Aryna Sabalenka (2. WTA) w drugiej rundzie Rolanda Garrosa bez problemów pokonała Moyukę Uchijimę (84. WTA) 6:2, 6:2 i awansowała do trzeciej rundy paryskich zmagań. Białorusinka kontrolowała mecz właściwie przez cały czas i oddała przeciwniczce tylko jej gemy serwisowe. Tym samym udało jej się także dobić do magicznej bariery, którą do tej pory przebiła tylko Iga Świątek (1. WTA).
Aryna Sabalenka goni Igę Świątek. Przebiła niebywałą barierę
Zwycięstwo z Uchijimą było dla Sabalenki już drugim podczas tegorocznego turnieju, a łącznie 60 na Wielkich Szlemach od 2020 roku. Profil OptaAce zauważył, że Białorusinka jest dopiero drugą zawodniczką w ostatnich czterech latach, która przebiła tę barierę. Wcześniej dokonała tego oczywiście Iga Świątek, która na ten moment na koncie 67 ma zwycięstw.
Na 60 zwycięstw Sabalenki podczas Wielkich Szlemów szczególny wpływ mały dwa zwycięstwa w Australian Open, finał i półfinał US Open, dwa półfinały Wimbledonu i półfinał Rolanda Garrosa. Wynik mógłby być znacznie lepszy, gdyby Białorusinka startowała na Wimbledonie w 2020 i 2022 roku, a podczas Australian Open w 2020 roku nie odpadała już w pierwszej rundzie.
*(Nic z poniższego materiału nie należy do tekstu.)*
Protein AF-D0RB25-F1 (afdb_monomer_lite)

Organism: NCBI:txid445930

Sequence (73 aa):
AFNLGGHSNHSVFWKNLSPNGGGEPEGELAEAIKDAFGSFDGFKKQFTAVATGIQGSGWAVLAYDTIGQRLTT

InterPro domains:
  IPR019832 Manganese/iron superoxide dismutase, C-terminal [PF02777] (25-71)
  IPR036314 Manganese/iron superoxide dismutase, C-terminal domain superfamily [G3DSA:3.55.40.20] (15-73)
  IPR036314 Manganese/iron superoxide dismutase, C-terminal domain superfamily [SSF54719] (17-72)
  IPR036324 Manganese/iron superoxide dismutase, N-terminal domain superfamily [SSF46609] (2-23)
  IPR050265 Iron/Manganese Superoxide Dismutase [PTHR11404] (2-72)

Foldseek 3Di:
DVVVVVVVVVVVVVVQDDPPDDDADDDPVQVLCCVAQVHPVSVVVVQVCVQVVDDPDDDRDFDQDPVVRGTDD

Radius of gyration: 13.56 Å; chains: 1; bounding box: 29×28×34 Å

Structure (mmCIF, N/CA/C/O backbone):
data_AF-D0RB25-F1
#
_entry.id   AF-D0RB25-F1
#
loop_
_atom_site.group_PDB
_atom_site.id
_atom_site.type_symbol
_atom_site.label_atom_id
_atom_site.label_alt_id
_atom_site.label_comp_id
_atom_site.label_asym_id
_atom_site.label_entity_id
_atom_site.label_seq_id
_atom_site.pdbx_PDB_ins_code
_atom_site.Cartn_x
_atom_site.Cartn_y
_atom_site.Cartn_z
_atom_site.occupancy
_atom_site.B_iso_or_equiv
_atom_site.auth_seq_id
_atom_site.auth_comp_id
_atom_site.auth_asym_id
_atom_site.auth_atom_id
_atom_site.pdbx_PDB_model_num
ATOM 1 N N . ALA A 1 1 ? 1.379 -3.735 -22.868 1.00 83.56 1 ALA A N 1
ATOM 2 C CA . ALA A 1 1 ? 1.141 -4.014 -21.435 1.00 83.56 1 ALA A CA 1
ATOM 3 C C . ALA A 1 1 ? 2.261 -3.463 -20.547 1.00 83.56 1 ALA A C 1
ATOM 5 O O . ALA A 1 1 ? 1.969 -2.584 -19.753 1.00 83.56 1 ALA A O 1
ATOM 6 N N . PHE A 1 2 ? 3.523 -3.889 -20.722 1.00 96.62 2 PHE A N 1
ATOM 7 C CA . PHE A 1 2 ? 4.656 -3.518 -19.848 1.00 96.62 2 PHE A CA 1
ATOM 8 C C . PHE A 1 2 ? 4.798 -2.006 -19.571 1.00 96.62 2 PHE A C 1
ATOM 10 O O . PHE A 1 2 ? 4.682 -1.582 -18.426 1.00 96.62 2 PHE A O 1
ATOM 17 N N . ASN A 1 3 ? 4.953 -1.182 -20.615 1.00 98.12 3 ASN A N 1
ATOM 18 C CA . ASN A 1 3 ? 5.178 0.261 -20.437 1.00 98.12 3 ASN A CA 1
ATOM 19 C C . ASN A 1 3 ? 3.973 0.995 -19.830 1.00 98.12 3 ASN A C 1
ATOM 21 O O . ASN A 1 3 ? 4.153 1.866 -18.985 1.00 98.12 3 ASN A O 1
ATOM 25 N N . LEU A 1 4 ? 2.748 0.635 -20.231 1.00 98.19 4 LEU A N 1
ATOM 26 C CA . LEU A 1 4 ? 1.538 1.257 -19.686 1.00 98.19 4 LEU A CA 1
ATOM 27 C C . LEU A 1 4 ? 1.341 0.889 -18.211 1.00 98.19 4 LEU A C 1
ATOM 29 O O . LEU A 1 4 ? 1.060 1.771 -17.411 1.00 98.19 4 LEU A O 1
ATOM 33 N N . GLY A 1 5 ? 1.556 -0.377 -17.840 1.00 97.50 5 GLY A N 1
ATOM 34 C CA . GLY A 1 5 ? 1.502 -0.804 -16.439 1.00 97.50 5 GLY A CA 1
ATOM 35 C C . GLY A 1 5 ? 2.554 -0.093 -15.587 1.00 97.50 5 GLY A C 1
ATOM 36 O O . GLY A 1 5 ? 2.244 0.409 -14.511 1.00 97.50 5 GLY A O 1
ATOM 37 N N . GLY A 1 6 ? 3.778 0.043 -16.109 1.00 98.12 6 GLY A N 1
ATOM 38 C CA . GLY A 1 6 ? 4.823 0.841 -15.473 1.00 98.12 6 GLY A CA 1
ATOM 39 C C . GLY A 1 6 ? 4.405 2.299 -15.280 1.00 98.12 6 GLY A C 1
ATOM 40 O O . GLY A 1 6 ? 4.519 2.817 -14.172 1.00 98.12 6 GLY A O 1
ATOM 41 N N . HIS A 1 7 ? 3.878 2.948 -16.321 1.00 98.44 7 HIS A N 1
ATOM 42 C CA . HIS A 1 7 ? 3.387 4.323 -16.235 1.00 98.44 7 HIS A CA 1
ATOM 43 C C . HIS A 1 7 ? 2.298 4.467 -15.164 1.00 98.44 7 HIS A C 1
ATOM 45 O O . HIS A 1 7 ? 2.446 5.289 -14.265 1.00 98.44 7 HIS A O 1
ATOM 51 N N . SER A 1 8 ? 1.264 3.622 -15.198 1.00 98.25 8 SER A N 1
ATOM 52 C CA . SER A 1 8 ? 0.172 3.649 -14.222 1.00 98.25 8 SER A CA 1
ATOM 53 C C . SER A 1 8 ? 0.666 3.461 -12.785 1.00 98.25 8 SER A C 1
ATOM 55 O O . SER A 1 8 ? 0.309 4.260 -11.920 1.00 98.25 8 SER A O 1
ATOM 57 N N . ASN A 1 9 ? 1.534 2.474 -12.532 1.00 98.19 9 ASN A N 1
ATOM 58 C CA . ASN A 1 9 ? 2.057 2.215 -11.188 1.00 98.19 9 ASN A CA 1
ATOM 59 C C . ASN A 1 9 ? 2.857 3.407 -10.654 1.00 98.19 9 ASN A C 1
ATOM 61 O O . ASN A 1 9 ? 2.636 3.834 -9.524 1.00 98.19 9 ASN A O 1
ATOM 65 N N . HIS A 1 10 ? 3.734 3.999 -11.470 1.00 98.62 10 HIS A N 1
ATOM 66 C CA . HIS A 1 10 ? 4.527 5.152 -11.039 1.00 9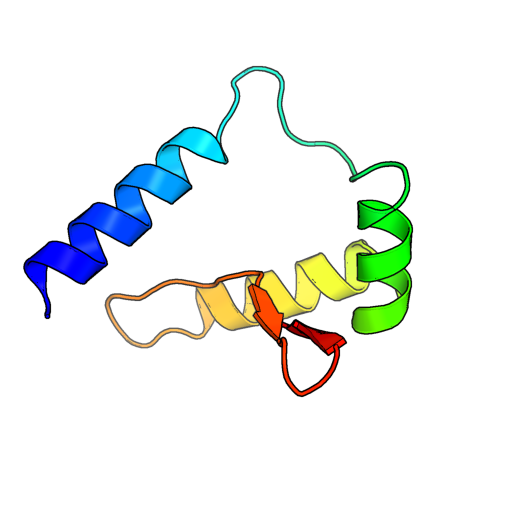8.62 10 HIS A CA 1
ATOM 67 C C . HIS A 1 10 ? 3.676 6.420 -10.884 1.00 98.62 10 HIS A C 1
ATOM 69 O O . HIS A 1 10 ? 3.891 7.189 -9.950 1.00 98.62 10 HIS A O 1
ATOM 75 N N . SER A 1 11 ? 2.680 6.640 -11.748 1.00 98.50 11 SER A N 1
ATOM 76 C CA . SER A 1 11 ? 1.754 7.768 -11.612 1.00 98.50 11 SER A CA 1
ATOM 77 C C . SER A 1 11 ? 0.952 7.717 -10.309 1.00 98.50 11 SER A C 1
ATOM 79 O O . SER A 1 11 ? 0.707 8.766 -9.717 1.00 98.50 11 SER A O 1
ATOM 81 N N . VAL A 1 12 ? 0.560 6.524 -9.849 1.00 98.19 12 VAL A N 1
ATOM 82 C CA . VAL A 1 12 ? -0.097 6.338 -8.544 1.00 98.19 12 VAL A CA 1
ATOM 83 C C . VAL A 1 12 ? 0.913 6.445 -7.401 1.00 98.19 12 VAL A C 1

Z kolei Iga Świątek od 2020 roku zdążyła aż trzy razy wygrać Rolanda Garrosa (2020, 2022, 2023) oraz US Open (2022). Ponadto grała także w ćwierćfinałach Rolanda Garrosa i Wimbledonu, a w 2021 roku kończyła udział w trzech Wielkich Szlemach na trzeciej rundzie. W tym roku Polka odpadła w trzeciej rundzie Australian Open, co z pewnością nieco zatrzymało śrubowanie przez nią wyniku.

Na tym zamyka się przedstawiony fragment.